Somehow, I cant help but think all these recent threads have something to with a certain twosomes recent visit to a specific venue, but that would be too egotistical even for me.
"It's unbelievable how much you don't know about the game you've been playing your whole life." - Mickey Mantle

Jason Blasberg

Adam:

Did that visit and those threads get me thinking?  Surely it did.  But the playing ability issue is one I've been kicking around for years.  

I'm actually usually biased against scratch or better players for the most part because in my experience they tend to think blind shots are "tricked up" and they prefer bombers paradises like most of the courses on the PGA Tour.

However, a scratch player that has a nimble mind for GCA, I think that's just about ideal so long as they can appreciate the average player's experience.  

So are great courses necessarily difficult?  Numbers please . . .

Jason  

Tom Huckaby

I've stated on here many times before something that would seem rather obvious, and that is that conceptually, the greatest courses should have high ratings and relatively low slopes.  With those, they would challenge the scratch player while allowing the bogey a fighting chance for some success.

I just doubt that the courses we believe are "great" are going to follow that model.  The slopes on all are going to be too high, I think.

But a collection of data is a worthy effort...

So to that end I contribute a few from CA:

Cypress Point
Blue     72        72.1     140      6509
White   72        71.3     136      6294
Green   71        69.1     128      5797

Pebble Beach
Blue     72        73.8     142      6742
Gold     72        72.3     137      6350
White   71        71.2     134      6116

Olympic Club - Lakeside
Black   71        73.9     138      6830
Blue     71        72.3     132      6523
White   71        70.9     129      6229
Green   69        68.6     122      5593

TH

« Last Edit: September 05, 2006, 11:31:12 AM by Tom Huckaby »

HamiltonBHearst



The greatest course in the world does not have a CR or slope rating.  Shows just how meaningless these numbers are.  


Tom Huckaby



The greatest course in the world does not have a CR or slope rating.  Shows just how meaningless these numbers are.  



Indeed yes.
 ;D

Patrick_Mucci

Jason,

Have you noticed that most of the golf courses you listed have a common element.

The WIND

The wind can affect scoring far more than the ground features.

Garland Bayley

  • Karma: +0/-0


The greatest course in the world does not have a CR or slope rating.  Shows just how meaningless these numbers are.  



Indeed yes.
 ;D

Tom,

I would have believed that Sand Hills had a CR and SR until you just agreed that the course you believe to be the greatest did not have them.

Or perhaps you have fallen out of love with Sand Hills?
 ;)
"I enjoy a course where the challenges are contained WITHIN it, and recovery is part of the game  not a course where the challenge is to stay ON it." Jeff Warne

Tom Huckaby

Garland:  please.

Sand Hills has no CR or slope - they don't want such.  Given the lack of any one prevailing wind, and how much scores are effected by wind there, it does make sense to just go ahead and not have it.  I do firmly believe such ratings could be done - we'd just settle on a prevailing wind and the results would be close enough for at lease somewhat effective handicap use - but if the members don't want such, then that's the end of the story.  As I say, it makes sense to me why they wouldn't want it.

TH

Paul Payne

Huck is right.

The slope and rating are meaningless on a course like SH. In good conditions with no wind you can score well on most holes.
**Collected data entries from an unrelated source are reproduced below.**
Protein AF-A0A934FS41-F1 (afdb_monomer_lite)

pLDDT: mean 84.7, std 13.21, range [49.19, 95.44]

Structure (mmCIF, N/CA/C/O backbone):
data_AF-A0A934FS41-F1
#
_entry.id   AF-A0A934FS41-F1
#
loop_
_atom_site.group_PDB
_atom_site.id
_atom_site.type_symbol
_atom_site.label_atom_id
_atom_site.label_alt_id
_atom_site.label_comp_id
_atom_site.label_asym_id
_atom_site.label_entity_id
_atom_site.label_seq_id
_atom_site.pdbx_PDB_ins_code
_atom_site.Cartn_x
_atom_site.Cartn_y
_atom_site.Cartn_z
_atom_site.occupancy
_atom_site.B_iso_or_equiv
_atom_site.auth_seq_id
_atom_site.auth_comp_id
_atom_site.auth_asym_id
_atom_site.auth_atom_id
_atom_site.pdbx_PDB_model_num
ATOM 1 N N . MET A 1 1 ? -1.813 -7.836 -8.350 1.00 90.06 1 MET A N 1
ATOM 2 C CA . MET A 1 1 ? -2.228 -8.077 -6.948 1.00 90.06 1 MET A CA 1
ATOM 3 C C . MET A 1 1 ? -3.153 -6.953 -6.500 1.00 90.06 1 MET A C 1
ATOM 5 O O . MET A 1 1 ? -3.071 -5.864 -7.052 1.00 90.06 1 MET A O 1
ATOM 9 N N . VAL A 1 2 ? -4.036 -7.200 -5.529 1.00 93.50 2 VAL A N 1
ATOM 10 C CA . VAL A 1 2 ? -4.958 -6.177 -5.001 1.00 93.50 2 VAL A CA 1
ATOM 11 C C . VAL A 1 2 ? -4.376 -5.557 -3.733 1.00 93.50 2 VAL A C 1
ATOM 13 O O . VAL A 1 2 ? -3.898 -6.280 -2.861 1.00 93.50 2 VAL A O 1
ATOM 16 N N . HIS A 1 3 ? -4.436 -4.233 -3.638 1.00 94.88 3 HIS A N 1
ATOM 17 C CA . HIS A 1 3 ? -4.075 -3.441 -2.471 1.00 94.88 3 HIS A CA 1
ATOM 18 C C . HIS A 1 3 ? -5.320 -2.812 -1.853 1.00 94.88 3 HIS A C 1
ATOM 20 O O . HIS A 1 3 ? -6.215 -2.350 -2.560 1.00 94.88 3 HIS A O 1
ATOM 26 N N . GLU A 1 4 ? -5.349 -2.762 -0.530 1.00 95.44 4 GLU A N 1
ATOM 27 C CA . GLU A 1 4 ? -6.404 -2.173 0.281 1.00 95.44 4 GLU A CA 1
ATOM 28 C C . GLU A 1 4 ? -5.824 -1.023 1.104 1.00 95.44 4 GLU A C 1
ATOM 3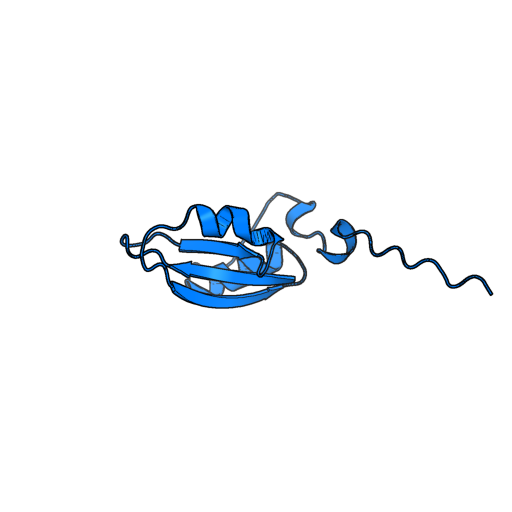0 O O . GLU A 1 4 ? -4.760 -1.143 1.720 1.00 95.44 4 GLU A O 1
ATOM 35 N N . LEU A 1 5 ? -6.547 0.091 1.125 1.00 93.81 5 LEU A N 1
ATOM 36 C CA . LEU A 1 5 ? -6.282 1.233 1.978 1.00 93.81 5 LEU A CA 1
ATOM 37 C C . LEU A 1 5 ? -7.267 1.206 3.141 1.00 93.81 5 LEU A C 1
ATOM 39 O O . LEU A 1 5 ? -8.476 1.385 2.966 1.00 93.81 5 LEU A O 1
ATOM 43 N N . TRP A 1 6 ? -6.718 1.004 4.325 1.00 92.38 6 TRP A N 1
ATOM 44 C CA . TRP A 1 6 ? -7.438 1.019 5.582 1.00 92.38 6 TRP A CA 1
ATOM 45 C C . TRP A 1 6 ? -7.165 2.332 6.298 1.00 92.38 6 TRP A C 1
ATOM 47 O O . TRP A 1 6 ? -6.018 2.773 6.371 1.00 92.38 6 TRP A O 1
ATOM 57 N N . LYS A 1 7 ? -8.220 2.961 6.801 1.00 89.06 7 LYS A N 1
ATOM 58 C CA . LYS A 1 7 ? -8.141 4.171 7.611 1.00 89.06 7 LYS A CA 1
ATOM 59 C C . LYS A 1 7 ? -8.406 3.800 9.063 1.00 89.06 7 LYS A C 1
ATOM 61 O O . LYS A 1 7 ? -9.423 3.167 9.352 1.00 89.06 7 LYS A O 1
ATOM 66 N N . ASP A 1 8 ? -7.494 4.178 9.950 1.00 85.38 8 ASP A N 1
ATOM 67 C CA . ASP A 1 8 ? -7.691 4.016 11.388 1.00 85.38 8 ASP A CA 1
ATOM 68 C C . ASP A 1 8 ? -8.643 5.095 11.948 1.00 85.38 8 ASP A C 1
ATOM 70 O O . ASP A 1 8 ? -8.849 6.144 11.329 1.00 85.38 8 ASP A O 1
ATOM 74 N N . GLU A 1 9 ? -9.263 4.838 13.107 1.00 77.81 9 GLU A N 1
ATOM 75 C CA . GLU A 1 9 ? -10.080 5.849 13.801 1.00 77.81 9 GLU A CA 1
ATOM 76 C C . GLU A 1 9 ? -9.221 7.020 14.313 1.00 77.81 9 GLU A C 1
ATOM 78 O O . GLU A 1 9 ? -9.740 8.128 14.479 1.00 77.81 9 GLU A O 1
ATOM 83 N N . SER A 1 10 ? -7.926 6.795 14.556 1.00 71.25 10 SER A N 1
ATOM 84 C CA . SER A 1 10 ? -6.970 7.840 14.915 1.00 71.25 10 SER A CA 1
ATOM 85 C C . SER A 1 10 ? -6.698 8.757 13.714 1.00 71.25 10 SER A C 1
ATOM 87 O O . SER A 1 10 ? -6.424 8.307 12.600 1.00 71.25 10 SER A O 1
ATOM 89 N N . ASP A 1 11 ? -6.826 10.069 13.922 1.00 63.91 11 ASP A N 1
ATOM 90 C CA . ASP A 1 11 ? -6.883 11.061 12.845 1.00 63.91 11 ASP A CA 1
ATOM 91 C C . ASP A 1 11 ? -5.600 11.055 11.987 1.00 63.91 11 ASP A C 1
ATOM 93 O O . ASP A 1 11 ? -4.545 11.533 12.403 1.00 63.91 11 ASP A O 1
ATOM 97 N N . GLY A 1 12 ? -5.708 10.507 10.771 1.00 66.94 12 GLY A N 1
ATOM 98 C CA . GLY A 1 12 ? -4.681 10.590 9.728 1.00 66.94 12 GLY A CA 1
ATOM 99 C C . GLY A 1 12 ? -3.821 9.341 9.513 1.00 66.94 12 GLY A C 1
ATOM 100 O O . GLY A 1 12 ? -2.982 9.363 8.611 1.00 66.94 12 GLY A O 1
ATOM 101 N N . GLU A 1 13 ? -4.023 8.254 10.265 1.00 81.12 13 GLU A N 1
ATOM 102 C CA . GLU A 1 13 ? -3.297 7.003 10.021 1.00 81.12 13 GLU A CA 1
ATOM 103 C C . GLU A 1 13 ? -3.965 6.165 8.923 1.00 81.12 13 GLU A C 1
ATOM 105 O O . GLU A 1 13 ? -5.122 5.747 9.013 1.00 81.12 13 GLU A O 1
ATOM 110 N N . PHE A 1 14 ? -3.200 5.923 7.857 1.00 88.25 14 PHE A N 1
ATOM 111 C CA . PHE A 1 14 ? -3.586 5.069 6.744 1.00 88.25 14 PHE A CA 1
ATOM 112 C C . PHE A 1 14 ? -2.643 3.875 6.661 1.00 88.25 14 PHE A C 1
ATOM 114 O O . PHE A 1 14 ? -1.423 4.034 6.634 1.00 88.25 14 PHE A O 1
ATOM 121 N N . THR A 1 15 ? -3.213 2.682 6.542 1.00 90.56 15 THR A N 1
ATOM 122 C CA . THR A 1 15 ? -2.474 1.451 6.269 1.00 90.56 15 THR A CA 1
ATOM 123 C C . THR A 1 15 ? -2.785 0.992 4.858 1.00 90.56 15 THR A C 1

If the wind picks up and conditions change you can be lucky to escape with bogey. How can you rate this fairly?

Tom Huckaby

Paul - well, as I say, you can get close enough to make handicaps valid, I think.  Even at Sand Hills there is one wind that's going to happen more than others, so you'd just take that and rate accordingly... make that wind very strong and the numbers will come out high enough.  What would be more difficult is allocating strokes... that would have to change hour to hour at a place like SH.

I do absolutely understand why they wouldn't want CR and slope at Sand Hills - it just kinda fits the mojo of the place NOT to have such, and yes they would be imperfect.  But that being said, if they wanted them, they surely could be done.

TH

Lou_Duran

  • Karma: +0/-0
Huck and knowledgeable others,

I really don't know the close details of the course rating process, but based on my playing experience, I find the results sometimes as capricious and arbitrary as some of the rankings (best courses) we see.  If my "feeling" has some validity, Jason's exercise is futile.

What is the probability of three teams from different parts of the country rating the same course independently and coming up with similar course and slope numbers?  Say, within a half to a point in the course rating and 3 to 5 points in the slope?

OT- where does the USGA get its 113 slope figure for an average?  I am not sure that I've played a course with such a low slope in 10 years.

Just a thought, the most popular courses probably have a high slope rating with a moderate course rating.  I am making a distinction here between popular and critical acclaim- the latter being for the select few who have superior insights to what makes anything great vis-a-vis the normal consumer.





Paul Payne

Tom,

This is interesting to me because frankly the slope and rating system is a bit mysterious to me anyway. When it comes to wind as a factor I can see how you could possibly make a calculation for the predominant direction and average wind speed etc (possibly even by time of day).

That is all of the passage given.